**Your task**
Would you please set down the lines of the data from the one containing "ATOM 80 N N" to the final line, exactly and only those?

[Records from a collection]
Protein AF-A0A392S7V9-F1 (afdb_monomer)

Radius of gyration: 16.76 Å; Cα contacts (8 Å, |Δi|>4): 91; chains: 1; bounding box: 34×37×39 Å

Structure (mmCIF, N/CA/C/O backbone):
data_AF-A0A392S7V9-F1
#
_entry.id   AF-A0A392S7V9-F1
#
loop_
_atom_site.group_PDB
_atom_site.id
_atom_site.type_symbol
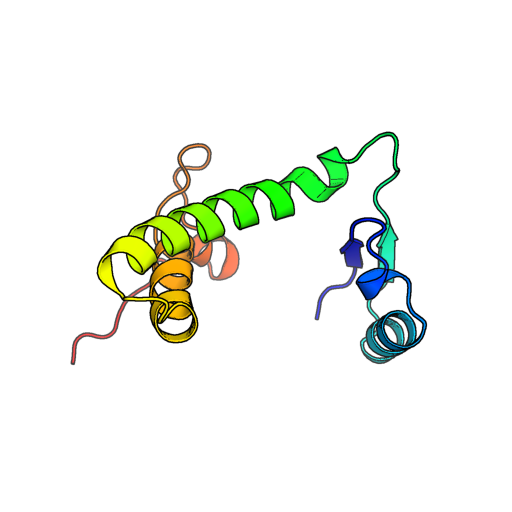
_atom_site.label_atom_id
_atom_site.label_alt_id
_atom_site.label_comp_id
_atom_site.label_asym_id
_atom_site.label_entity_id
_atom_site.label_seq_id
_atom_site.pdbx_PDB_ins_code
_atom_site.Cartn_x
_atom_site.Cartn_y
_atom_site.Cartn_z
_atom_site.occupancy
_atom_site.B_iso_or_equiv
_atom_site.auth_seq_id
_atom_site.auth_comp_id
_atom_site.auth_asym_id
_atom_site.auth_atom_id
_atom_site.pdbx_PDB_model_num
ATOM 1 N N . ILE A 1 1 ? -9.955 8.229 3.179 1.00 89.94 1 ILE A N 1
ATOM 2 C CA . ILE A 1 1 ? -8.567 8.610 3.545 1.00 89.94 1 ILE A CA 1
ATOM 3 C C . ILE A 1 1 ? -8.212 7.867 4.828 1.00 89.94 1 ILE A C 1
ATOM 5 O O . ILE A 1 1 ? -9.065 7.843 5.713 1.00 89.94 1 ILE A O 1
ATOM 9 N N . PRO A 1 2 ? -7.050 7.197 4.920 1.00 94.44 2 PRO A N 1
ATOM 10 C CA . PRO A 1 2 ? -6.676 6.460 6.123 1.00 94.44 2 PRO A CA 1
ATOM 11 C C . PRO A 1 2 ? -6.414 7.411 7.295 1.00 94.44 2 PRO A C 1
ATOM 13 O O . PRO A 1 2 ? -5.805 8.464 7.129 1.00 94.44 2 PRO A O 1
ATOM 16 N N . GLN A 1 3 ? -6.832 7.023 8.498 1.00 97.00 3 GLN A N 1
ATOM 17 C CA . GLN A 1 3 ? -6.489 7.768 9.715 1.00 97.00 3 GLN A CA 1
ATOM 18 C C . GLN A 1 3 ? -5.006 7.607 10.073 1.00 97.00 3 GLN A C 1
ATOM 20 O O . GLN A 1 3 ? -4.376 8.525 10.598 1.00 97.00 3 GLN A O 1
ATOM 25 N N . VAL A 1 4 ? -4.456 6.429 9.780 1.00 95.38 4 VAL A N 1
ATOM 26 C CA . VAL A 1 4 ? -3.097 6.020 10.117 1.00 95.38 4 VAL A CA 1
ATOM 27 C C . VAL A 1 4 ? -2.511 5.235 8.949 1.00 95.38 4 VAL A C 1
ATOM 29 O O . VAL A 1 4 ? -3.193 4.392 8.369 1.00 95.38 4 VAL A O 1
ATOM 32 N N . VAL A 1 5 ? -1.243 5.481 8.638 1.00 94.06 5 VAL A N 1
ATOM 33 C CA . VAL A 1 5 ? -0.427 4.651 7.750 1.00 94.06 5 VAL A CA 1
ATOM 34 C C . VAL A 1 5 ? 0.760 4.126 8.548 1.00 94.06 5 VAL A C 1
ATOM 36 O O . VAL A 1 5 ? 1.475 4.896 9.190 1.00 94.06 5 VAL A O 1
ATOM 39 N N . VAL A 1 6 ? 0.956 2.811 8.509 1.00 92.31 6 VAL A N 1
ATOM 40 C CA . VAL A 1 6 ? 2.122 2.145 9.093 1.00 92.31 6 VAL A CA 1
ATOM 41 C C . VAL A 1 6 ? 3.128 1.893 7.974 1.00 92.31 6 VAL A C 1
ATOM 43 O O . VAL A 1 6 ? 2.763 1.313 6.954 1.00 92.31 6 VAL A O 1
ATOM 46 N N . THR A 1 7 ? 4.369 2.346 8.139 1.00 92.56 7 THR A N 1
ATOM 47 C CA . THR A 1 7 ? 5.449 2.145 7.161 1.00 92.56 7 THR A CA 1
ATOM 48 C C . THR A 1 7 ? 6.673 1.528 7.815 1.00 92.56 7 THR A C 1
ATOM 50 O O . THR A 1 7 ? 6.905 1.697 9.014 1.00 92.56 7 THR A O 1
ATOM 53 N N . ASP A 1 8 ? 7.502 0.869 7.011 1.00 90.06 8 ASP A N 1
ATOM 54 C CA . ASP A 1 8 ? 8.871 0.571 7.417 1.00 90.06 8 ASP A CA 1
ATOM 55 C C . ASP A 1 8 ? 9.732 1.850 7.491 1.00 90.06 8 ASP A C 1
ATOM 57 O O . ASP A 1 8 ? 9.271 2.967 7.224 1.00 90.06 8 ASP A O 1
ATOM 61 N N . ASN A 1 9 ? 10.996 1.681 7.885 1.00 89.81 9 ASN A N 1
ATOM 62 C CA . ASN A 1 9 ? 11.974 2.767 7.995 1.00 89.81 9 ASN A CA 1
ATOM 63 C C . ASN A 1 9 ? 12.658 3.107 6.655 1.00 89.81 9 ASN A C 1
ATOM 65 O O . ASN A 1 9 ? 13.737 3.704 6.647 1.00 89.81 9 ASN A O 1
ATOM 69 N N . GLY A 1 10 ? 12.063 2.728 5.520 1.00 89.81 10 GLY A N 1
ATOM 70 C CA . GLY A 1 10 ? 12.559 3.073 4.195 1.00 89.81 10 GLY A CA 1
ATOM 71 C C . GLY A 1 10 ? 12.678 4.586 4.006 1.00 89.81 10 GLY A C 1
ATOM 72 O O . GLY A 1 10 ? 11.813 5.361 4.421 1.00 89.81 10 GLY A O 1
ATOM 73 N N . THR A 1 11 ? 13.752 5.031 3.354 1.00 92.38 11 THR A N 1
ATOM 74 C CA . THR A 1 11 ? 14.056 6.463 3.166 1.00 92.38 11 THR A CA 1
ATOM 75 C C . THR A 1 11 ? 12.976 7.203 2.371 1.00 92.38 11 THR A C 1
ATOM 77 O O . THR A 1 11 ? 12.734 8.394 2.580 1.00 92.38 11 THR A O 1
ATOM 80 N N . GLN A 1 12 ? 12.258 6.488 1.505 1.00 92.81 12 GLN A N 1
ATOM 81 C CA . GLN A 1 12 ? 11.091 6.989 0.785 1.00 92.81 12 GLN A CA 1
ATOM 82 C C . GLN A 1 12 ? 9.923 7.377 1.710 1.00 92.81 12 GLN A C 1
ATOM 84 O O . GLN A 1 12 ? 9.126 8.234 1.338 1.00 92.81 12 GLN A O 1
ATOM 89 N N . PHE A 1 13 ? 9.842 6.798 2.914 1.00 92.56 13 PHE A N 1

**Exercise solution**
ATOM 80 N N . GLN A 1 12 ? 12.258 6.488 1.505 1.00 92.81 12 GLN A N 1
ATOM 81 C CA . GLN A 1 12 ? 11.091 6.989 0.785 1.00 92.81 12 GLN A CA 1
ATOM 82 C C . GLN A 1 12 ? 9.923 7.377 1.710 1.00 92.81 12 GLN A C 1
ATOM 84 O O . GLN A 1 12 ? 9.126 8.234 1.338 1.00 92.81 12 GLN A O 1
ATOM 89 N N . PHE A 1 13 ? 9.842 6.798 2.914 1.00 92.56 13 PHE A N 1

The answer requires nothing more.